> YOUR INSTRUCTIONS
Would you please copy the part of the material below that opens with the line containing "ATOM 84 C C ." and closes with the line containing "ATOM 110 O O"? Copy it exactly, and only it.

DATASET ENTRIES below:

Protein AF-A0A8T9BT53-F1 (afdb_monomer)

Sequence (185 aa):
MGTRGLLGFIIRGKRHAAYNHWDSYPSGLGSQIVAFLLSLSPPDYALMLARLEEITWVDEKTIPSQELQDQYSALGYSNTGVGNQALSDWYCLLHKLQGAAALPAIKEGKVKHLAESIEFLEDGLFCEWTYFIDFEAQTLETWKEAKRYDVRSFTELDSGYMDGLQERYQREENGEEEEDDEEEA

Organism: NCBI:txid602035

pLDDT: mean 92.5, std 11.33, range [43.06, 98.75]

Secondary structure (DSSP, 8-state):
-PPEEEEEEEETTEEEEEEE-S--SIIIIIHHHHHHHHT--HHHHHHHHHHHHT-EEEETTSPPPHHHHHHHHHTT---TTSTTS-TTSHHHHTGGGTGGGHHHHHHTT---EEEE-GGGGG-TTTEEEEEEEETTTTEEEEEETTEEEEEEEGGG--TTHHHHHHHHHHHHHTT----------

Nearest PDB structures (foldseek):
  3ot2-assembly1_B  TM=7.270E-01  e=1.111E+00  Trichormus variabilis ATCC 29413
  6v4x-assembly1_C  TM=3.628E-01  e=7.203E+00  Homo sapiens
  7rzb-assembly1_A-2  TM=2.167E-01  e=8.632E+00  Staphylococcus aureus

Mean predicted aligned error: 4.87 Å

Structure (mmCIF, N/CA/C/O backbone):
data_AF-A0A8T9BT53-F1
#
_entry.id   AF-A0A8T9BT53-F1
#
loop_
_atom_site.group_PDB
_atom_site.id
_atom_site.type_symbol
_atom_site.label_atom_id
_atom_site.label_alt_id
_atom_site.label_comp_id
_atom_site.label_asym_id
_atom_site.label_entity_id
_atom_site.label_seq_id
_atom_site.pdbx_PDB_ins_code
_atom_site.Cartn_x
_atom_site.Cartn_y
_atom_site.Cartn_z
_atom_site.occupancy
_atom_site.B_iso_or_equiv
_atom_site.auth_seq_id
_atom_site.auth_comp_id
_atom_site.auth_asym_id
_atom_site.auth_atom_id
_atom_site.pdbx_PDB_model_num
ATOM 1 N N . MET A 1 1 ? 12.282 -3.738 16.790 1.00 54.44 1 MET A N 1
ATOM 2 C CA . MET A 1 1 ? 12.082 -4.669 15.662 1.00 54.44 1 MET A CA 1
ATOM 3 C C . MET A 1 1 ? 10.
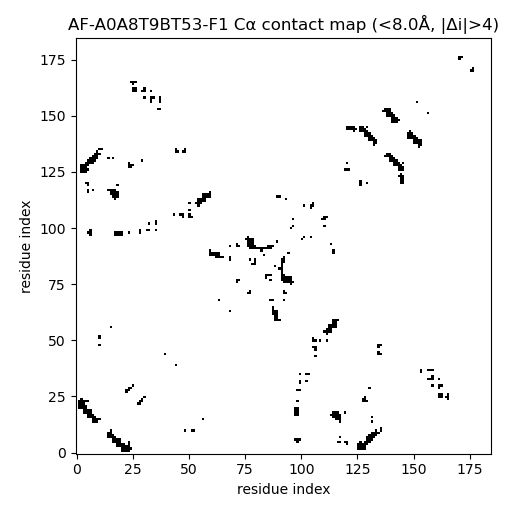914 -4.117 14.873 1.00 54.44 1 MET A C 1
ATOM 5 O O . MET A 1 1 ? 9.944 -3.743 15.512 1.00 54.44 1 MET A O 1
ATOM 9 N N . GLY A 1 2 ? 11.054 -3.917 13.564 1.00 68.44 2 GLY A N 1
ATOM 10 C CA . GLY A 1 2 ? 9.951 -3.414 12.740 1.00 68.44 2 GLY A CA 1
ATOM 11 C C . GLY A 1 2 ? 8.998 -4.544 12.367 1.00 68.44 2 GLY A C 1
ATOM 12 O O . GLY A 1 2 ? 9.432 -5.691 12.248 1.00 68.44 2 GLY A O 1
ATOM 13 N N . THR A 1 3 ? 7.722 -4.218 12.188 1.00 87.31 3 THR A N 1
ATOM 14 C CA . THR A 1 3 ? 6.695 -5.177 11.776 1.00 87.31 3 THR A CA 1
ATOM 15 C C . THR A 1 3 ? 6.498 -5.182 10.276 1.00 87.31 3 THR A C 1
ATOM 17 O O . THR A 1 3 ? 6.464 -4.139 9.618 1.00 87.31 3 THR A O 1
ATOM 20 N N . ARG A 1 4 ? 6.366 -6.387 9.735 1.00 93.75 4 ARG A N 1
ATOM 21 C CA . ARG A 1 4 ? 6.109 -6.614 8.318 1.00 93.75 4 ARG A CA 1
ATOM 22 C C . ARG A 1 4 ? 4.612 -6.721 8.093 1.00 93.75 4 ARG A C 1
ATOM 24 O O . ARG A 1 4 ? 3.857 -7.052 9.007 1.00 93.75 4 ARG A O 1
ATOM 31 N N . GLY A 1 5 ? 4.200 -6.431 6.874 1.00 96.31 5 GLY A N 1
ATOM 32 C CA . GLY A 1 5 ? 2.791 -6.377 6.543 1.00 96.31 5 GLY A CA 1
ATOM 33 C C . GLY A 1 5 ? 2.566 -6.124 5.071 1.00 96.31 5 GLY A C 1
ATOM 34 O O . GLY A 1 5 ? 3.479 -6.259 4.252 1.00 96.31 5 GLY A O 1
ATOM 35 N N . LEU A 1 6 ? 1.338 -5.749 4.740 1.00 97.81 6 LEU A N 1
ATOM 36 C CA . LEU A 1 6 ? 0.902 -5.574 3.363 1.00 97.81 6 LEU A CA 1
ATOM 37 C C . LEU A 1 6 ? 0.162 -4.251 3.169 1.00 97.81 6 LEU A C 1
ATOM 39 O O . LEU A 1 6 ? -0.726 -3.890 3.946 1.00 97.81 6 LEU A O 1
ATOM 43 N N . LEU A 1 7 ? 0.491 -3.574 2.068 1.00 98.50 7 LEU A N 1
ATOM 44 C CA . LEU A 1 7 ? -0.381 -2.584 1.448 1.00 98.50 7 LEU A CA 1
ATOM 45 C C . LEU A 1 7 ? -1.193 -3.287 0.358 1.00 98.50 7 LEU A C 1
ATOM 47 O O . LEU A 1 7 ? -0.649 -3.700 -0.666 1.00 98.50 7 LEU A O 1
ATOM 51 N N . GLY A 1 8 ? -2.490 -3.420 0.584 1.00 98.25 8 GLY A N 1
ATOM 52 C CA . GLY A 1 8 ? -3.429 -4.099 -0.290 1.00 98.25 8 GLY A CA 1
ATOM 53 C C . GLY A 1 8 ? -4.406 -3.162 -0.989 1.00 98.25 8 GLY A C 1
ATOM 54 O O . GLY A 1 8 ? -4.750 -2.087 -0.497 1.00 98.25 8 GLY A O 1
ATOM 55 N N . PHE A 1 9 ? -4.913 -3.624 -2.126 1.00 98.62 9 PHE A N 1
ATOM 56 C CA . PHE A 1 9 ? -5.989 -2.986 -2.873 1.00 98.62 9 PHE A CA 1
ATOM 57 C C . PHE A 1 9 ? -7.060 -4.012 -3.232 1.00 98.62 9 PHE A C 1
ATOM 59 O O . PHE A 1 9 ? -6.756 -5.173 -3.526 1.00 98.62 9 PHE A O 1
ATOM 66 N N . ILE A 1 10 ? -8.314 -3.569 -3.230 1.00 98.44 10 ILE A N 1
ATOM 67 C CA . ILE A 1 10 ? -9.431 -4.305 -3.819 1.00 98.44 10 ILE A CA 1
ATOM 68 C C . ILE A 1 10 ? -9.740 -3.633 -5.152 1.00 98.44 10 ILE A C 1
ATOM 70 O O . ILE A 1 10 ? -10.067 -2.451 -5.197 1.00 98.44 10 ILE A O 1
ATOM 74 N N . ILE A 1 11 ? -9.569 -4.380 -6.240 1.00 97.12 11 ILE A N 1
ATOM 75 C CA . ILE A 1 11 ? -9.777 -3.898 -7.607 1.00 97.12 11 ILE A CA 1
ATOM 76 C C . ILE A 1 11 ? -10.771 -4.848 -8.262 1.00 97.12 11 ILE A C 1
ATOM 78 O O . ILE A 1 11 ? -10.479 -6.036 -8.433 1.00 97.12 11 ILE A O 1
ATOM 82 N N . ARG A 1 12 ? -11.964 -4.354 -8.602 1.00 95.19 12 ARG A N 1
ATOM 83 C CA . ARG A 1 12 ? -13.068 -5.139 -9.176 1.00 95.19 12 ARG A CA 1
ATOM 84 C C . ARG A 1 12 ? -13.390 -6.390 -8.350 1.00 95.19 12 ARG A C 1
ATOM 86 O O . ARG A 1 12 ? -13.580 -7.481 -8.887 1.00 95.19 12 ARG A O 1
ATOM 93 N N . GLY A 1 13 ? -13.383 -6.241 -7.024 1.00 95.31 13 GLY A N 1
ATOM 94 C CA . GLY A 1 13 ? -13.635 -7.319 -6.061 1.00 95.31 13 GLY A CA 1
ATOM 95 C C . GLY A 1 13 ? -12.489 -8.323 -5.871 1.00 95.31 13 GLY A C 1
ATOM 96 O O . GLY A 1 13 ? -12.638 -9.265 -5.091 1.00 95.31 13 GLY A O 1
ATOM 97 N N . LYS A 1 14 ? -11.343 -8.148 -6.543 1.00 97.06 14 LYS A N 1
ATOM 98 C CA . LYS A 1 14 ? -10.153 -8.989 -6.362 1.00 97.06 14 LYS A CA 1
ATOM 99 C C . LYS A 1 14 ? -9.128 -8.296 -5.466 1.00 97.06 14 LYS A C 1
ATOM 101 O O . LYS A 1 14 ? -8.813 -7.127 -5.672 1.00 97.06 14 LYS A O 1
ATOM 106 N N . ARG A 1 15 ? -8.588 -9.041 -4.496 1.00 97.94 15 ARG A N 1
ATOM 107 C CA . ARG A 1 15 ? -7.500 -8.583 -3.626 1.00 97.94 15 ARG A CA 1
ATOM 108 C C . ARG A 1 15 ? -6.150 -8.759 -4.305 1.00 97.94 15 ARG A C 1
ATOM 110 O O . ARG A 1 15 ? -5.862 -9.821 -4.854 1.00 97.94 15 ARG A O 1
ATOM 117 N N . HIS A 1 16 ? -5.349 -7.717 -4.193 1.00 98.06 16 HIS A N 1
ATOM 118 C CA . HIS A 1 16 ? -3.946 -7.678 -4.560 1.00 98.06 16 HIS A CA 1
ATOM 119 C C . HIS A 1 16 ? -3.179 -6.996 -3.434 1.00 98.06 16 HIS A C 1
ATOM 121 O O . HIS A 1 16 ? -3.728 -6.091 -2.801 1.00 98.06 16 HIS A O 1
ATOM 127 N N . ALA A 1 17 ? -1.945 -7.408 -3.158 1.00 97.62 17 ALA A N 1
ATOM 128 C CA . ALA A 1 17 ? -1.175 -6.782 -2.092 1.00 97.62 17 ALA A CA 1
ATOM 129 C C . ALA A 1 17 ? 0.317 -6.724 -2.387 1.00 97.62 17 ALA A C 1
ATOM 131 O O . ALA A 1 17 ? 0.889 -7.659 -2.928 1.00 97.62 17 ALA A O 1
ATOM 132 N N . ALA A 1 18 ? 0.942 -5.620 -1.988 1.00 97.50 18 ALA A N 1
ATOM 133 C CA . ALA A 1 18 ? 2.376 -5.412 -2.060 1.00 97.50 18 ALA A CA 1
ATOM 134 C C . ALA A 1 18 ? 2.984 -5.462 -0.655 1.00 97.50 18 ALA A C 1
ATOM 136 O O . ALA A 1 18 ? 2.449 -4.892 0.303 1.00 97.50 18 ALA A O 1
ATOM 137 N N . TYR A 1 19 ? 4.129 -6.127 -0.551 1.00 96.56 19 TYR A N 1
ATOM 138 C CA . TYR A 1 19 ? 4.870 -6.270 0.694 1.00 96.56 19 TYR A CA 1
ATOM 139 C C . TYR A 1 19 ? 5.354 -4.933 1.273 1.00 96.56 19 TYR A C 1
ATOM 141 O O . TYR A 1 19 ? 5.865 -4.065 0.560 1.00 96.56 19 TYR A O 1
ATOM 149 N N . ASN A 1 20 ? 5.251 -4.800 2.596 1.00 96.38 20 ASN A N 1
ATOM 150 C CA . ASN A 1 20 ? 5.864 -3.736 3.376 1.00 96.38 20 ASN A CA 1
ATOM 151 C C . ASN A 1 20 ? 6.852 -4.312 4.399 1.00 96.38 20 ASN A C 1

End of DATASET ENTRIES.
DATASET ENTRIES below:

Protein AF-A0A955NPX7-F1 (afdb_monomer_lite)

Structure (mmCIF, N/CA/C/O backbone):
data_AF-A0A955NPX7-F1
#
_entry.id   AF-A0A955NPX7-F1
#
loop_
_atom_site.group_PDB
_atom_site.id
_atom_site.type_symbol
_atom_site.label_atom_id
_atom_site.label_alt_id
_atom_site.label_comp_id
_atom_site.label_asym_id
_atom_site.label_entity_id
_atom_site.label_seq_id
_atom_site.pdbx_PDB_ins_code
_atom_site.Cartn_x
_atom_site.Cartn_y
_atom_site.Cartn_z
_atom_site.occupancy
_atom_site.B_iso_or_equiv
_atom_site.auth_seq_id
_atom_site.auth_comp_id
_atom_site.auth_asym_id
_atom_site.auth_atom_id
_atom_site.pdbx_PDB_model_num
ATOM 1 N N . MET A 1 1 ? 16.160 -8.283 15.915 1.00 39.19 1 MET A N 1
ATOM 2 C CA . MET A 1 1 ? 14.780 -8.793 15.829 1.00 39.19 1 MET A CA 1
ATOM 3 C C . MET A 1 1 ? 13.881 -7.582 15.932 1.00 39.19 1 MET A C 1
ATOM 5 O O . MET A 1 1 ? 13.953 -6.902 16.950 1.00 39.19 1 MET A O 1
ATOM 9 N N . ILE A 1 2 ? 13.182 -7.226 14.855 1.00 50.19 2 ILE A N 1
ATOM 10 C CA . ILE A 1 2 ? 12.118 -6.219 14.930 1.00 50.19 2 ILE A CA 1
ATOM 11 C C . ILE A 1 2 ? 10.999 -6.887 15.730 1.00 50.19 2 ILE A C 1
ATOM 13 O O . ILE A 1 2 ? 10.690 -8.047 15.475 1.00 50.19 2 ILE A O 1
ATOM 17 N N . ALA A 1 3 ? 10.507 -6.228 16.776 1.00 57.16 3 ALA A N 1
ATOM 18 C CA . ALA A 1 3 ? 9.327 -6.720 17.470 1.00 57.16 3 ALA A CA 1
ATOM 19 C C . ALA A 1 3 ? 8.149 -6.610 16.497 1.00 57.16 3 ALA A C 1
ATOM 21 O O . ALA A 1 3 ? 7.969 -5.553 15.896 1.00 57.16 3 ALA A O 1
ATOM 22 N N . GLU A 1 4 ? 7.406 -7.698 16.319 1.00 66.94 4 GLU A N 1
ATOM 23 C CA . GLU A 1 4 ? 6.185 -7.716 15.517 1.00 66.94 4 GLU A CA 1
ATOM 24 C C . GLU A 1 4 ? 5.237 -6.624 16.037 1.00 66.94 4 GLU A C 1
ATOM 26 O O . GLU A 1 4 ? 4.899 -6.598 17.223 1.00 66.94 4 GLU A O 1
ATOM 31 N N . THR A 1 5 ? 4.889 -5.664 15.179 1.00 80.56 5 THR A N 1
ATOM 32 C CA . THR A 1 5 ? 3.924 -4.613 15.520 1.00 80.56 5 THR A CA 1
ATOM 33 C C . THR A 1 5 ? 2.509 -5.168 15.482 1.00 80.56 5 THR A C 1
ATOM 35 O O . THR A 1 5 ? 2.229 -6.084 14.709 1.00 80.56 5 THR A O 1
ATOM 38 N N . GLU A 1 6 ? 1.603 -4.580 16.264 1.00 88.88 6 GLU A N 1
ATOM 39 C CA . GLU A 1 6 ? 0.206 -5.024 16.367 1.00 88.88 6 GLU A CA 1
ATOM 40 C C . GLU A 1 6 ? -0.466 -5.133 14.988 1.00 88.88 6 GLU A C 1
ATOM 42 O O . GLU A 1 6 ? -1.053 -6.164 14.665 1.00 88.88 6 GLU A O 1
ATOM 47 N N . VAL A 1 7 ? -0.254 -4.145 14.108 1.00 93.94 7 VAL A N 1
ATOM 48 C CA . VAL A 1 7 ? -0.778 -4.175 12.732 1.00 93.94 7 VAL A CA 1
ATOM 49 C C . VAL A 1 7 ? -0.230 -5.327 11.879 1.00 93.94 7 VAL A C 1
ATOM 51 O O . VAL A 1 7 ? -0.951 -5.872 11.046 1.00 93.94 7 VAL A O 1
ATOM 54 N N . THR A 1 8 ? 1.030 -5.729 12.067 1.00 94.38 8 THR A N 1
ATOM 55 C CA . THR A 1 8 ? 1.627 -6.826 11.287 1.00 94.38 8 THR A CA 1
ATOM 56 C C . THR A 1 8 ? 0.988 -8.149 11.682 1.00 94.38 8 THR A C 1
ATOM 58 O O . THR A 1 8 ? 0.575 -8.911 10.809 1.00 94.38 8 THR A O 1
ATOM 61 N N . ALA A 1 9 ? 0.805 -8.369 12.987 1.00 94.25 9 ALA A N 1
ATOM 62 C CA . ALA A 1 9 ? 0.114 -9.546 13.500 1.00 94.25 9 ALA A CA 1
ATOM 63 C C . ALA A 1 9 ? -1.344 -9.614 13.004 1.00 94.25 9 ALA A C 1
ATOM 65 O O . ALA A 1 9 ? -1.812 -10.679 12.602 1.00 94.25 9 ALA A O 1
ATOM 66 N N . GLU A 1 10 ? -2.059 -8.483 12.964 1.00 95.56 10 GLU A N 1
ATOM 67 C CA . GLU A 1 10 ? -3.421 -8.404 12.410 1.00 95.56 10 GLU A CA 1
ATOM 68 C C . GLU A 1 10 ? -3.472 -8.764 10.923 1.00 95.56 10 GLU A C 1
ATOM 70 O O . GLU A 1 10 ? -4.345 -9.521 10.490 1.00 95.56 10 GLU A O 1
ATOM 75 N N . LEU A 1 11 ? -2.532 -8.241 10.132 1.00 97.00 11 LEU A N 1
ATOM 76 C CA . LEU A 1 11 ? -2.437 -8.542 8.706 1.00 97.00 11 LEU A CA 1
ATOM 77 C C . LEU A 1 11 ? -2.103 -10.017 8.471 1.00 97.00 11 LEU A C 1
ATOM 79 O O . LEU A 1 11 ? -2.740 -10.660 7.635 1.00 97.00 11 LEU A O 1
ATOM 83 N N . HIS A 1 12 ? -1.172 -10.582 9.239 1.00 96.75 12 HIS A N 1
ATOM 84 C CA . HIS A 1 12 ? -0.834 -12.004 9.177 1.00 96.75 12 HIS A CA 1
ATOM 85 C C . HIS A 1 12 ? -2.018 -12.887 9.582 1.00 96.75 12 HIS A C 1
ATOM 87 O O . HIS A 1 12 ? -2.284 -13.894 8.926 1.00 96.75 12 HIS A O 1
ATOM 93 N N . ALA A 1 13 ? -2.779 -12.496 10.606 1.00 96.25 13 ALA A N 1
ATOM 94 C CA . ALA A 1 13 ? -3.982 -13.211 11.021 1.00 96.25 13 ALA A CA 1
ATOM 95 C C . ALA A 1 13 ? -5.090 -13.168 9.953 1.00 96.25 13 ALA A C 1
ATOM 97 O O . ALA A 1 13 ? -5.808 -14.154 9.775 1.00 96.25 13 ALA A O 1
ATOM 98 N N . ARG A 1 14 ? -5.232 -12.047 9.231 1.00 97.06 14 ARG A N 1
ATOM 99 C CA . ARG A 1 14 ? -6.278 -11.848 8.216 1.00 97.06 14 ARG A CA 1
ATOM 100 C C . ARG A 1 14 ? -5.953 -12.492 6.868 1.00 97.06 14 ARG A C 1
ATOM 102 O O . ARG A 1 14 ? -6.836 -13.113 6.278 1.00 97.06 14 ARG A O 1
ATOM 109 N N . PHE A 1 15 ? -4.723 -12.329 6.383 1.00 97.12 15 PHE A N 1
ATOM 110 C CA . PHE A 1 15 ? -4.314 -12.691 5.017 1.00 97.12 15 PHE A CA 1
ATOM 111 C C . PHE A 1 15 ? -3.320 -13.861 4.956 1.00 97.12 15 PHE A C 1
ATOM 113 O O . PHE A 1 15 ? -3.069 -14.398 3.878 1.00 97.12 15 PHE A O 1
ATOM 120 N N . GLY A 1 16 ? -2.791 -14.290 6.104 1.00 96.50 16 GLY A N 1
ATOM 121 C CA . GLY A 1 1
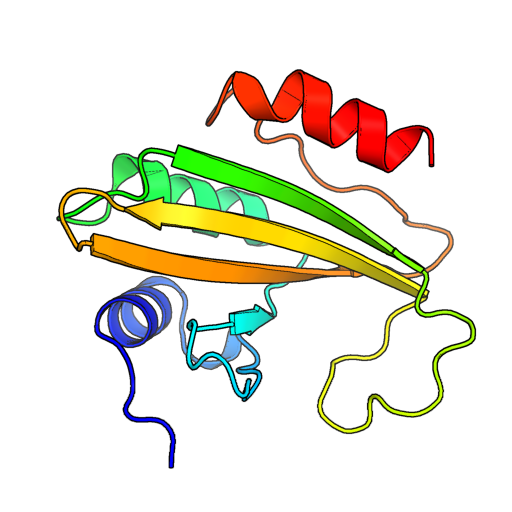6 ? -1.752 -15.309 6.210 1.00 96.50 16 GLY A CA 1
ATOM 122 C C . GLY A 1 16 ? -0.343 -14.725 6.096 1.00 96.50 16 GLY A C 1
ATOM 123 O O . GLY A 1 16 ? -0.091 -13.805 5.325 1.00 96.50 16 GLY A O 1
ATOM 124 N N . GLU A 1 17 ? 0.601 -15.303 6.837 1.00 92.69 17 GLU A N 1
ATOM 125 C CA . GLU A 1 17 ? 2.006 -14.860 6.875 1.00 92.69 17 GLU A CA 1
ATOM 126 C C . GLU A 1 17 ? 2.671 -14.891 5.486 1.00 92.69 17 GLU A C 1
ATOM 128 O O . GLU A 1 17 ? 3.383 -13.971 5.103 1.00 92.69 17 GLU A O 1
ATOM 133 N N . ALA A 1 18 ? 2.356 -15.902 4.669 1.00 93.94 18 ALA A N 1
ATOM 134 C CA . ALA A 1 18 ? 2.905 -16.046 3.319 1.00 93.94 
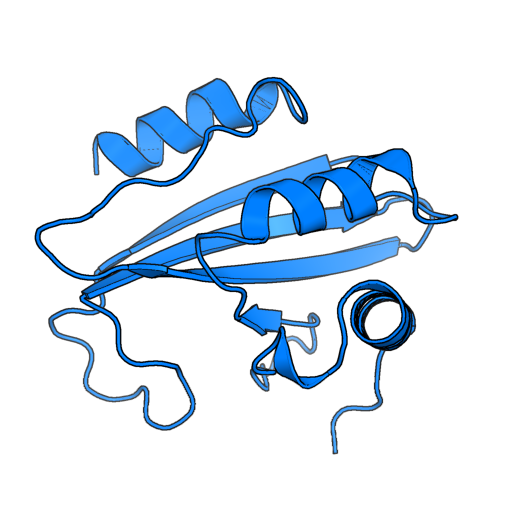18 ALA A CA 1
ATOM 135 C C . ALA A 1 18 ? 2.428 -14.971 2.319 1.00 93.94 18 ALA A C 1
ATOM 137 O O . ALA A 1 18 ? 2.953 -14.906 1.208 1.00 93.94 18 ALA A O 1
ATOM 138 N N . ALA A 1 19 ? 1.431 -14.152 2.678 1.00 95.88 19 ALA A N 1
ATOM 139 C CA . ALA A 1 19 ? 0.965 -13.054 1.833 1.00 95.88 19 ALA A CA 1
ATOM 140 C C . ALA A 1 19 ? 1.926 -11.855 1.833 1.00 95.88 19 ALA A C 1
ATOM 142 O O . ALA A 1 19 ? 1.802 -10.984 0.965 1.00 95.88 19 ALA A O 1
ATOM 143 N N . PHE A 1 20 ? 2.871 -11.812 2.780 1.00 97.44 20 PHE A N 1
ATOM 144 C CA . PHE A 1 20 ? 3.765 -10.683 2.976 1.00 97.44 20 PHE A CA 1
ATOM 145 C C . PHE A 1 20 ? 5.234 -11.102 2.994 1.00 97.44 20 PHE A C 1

End of DATASET ENTRIES.

> RESULT BELOW
ATOM 84 C C . ARG A 1 12 ? -13.390 -6.390 -8.350 1.00 95.19 12 ARG A C 1
ATOM 86 O O . ARG A 1 12 ? -13.580 -7.481 -8.887 1.00 95.19 12 ARG A O 1
ATOM 93 N N . GLY A 1 13 ? -13.383 -6.241 -7.024 1.00 95.31 13 GLY A N 1
ATOM 94 C CA . GLY A 1 13 ? -13.635 -7.319 -6.061 1.00 95.31 13 GLY A CA 1
ATOM 95 C C . GLY A 1 13 ? -12.489 -8.323 -5.871 1.00 95.31 13 GLY A C 1
ATOM 96 O O . GLY A 1 13 ? -12.638 -9.265 -5.091 1.00 95.31 13 GLY A O 1
ATOM 97 N N . LYS A 1 14 ? -11.343 -8.148 -6.543 1.00 97.06 14 LYS A N 1
ATOM 98 C CA . LYS A 1 14 ? -10.153 -8.989 -6.362 1.00 97.06 14 LYS A CA 1
ATOM 99 C C . LYS A 1 14 ? -9.128 -8.296 -5.466 1.00 97.06 14 LYS A C 1
ATOM 101 O O . LYS A 1 14 ? -8.813 -7.127 -5.672 1.00 97.06 14 LYS A O 1
ATOM 106 N N . ARG A 1 15 ? -8.588 -9.041 -4.496 1.00 97.94 15 ARG A N 1
ATOM 107 C CA . ARG A 1 15 ? -7.500 -8.583 -3.626 1.00 97.94 15 ARG A CA 1
ATOM 108 C C . ARG A 1 15 ? -6.150 -8.759 -4.305 1.00 97.94 15 ARG A C 1
ATOM 110 O O . ARG A 1 15 ? -5.862 -9.821 -4.854 1.00 97.94 15 ARG A O 1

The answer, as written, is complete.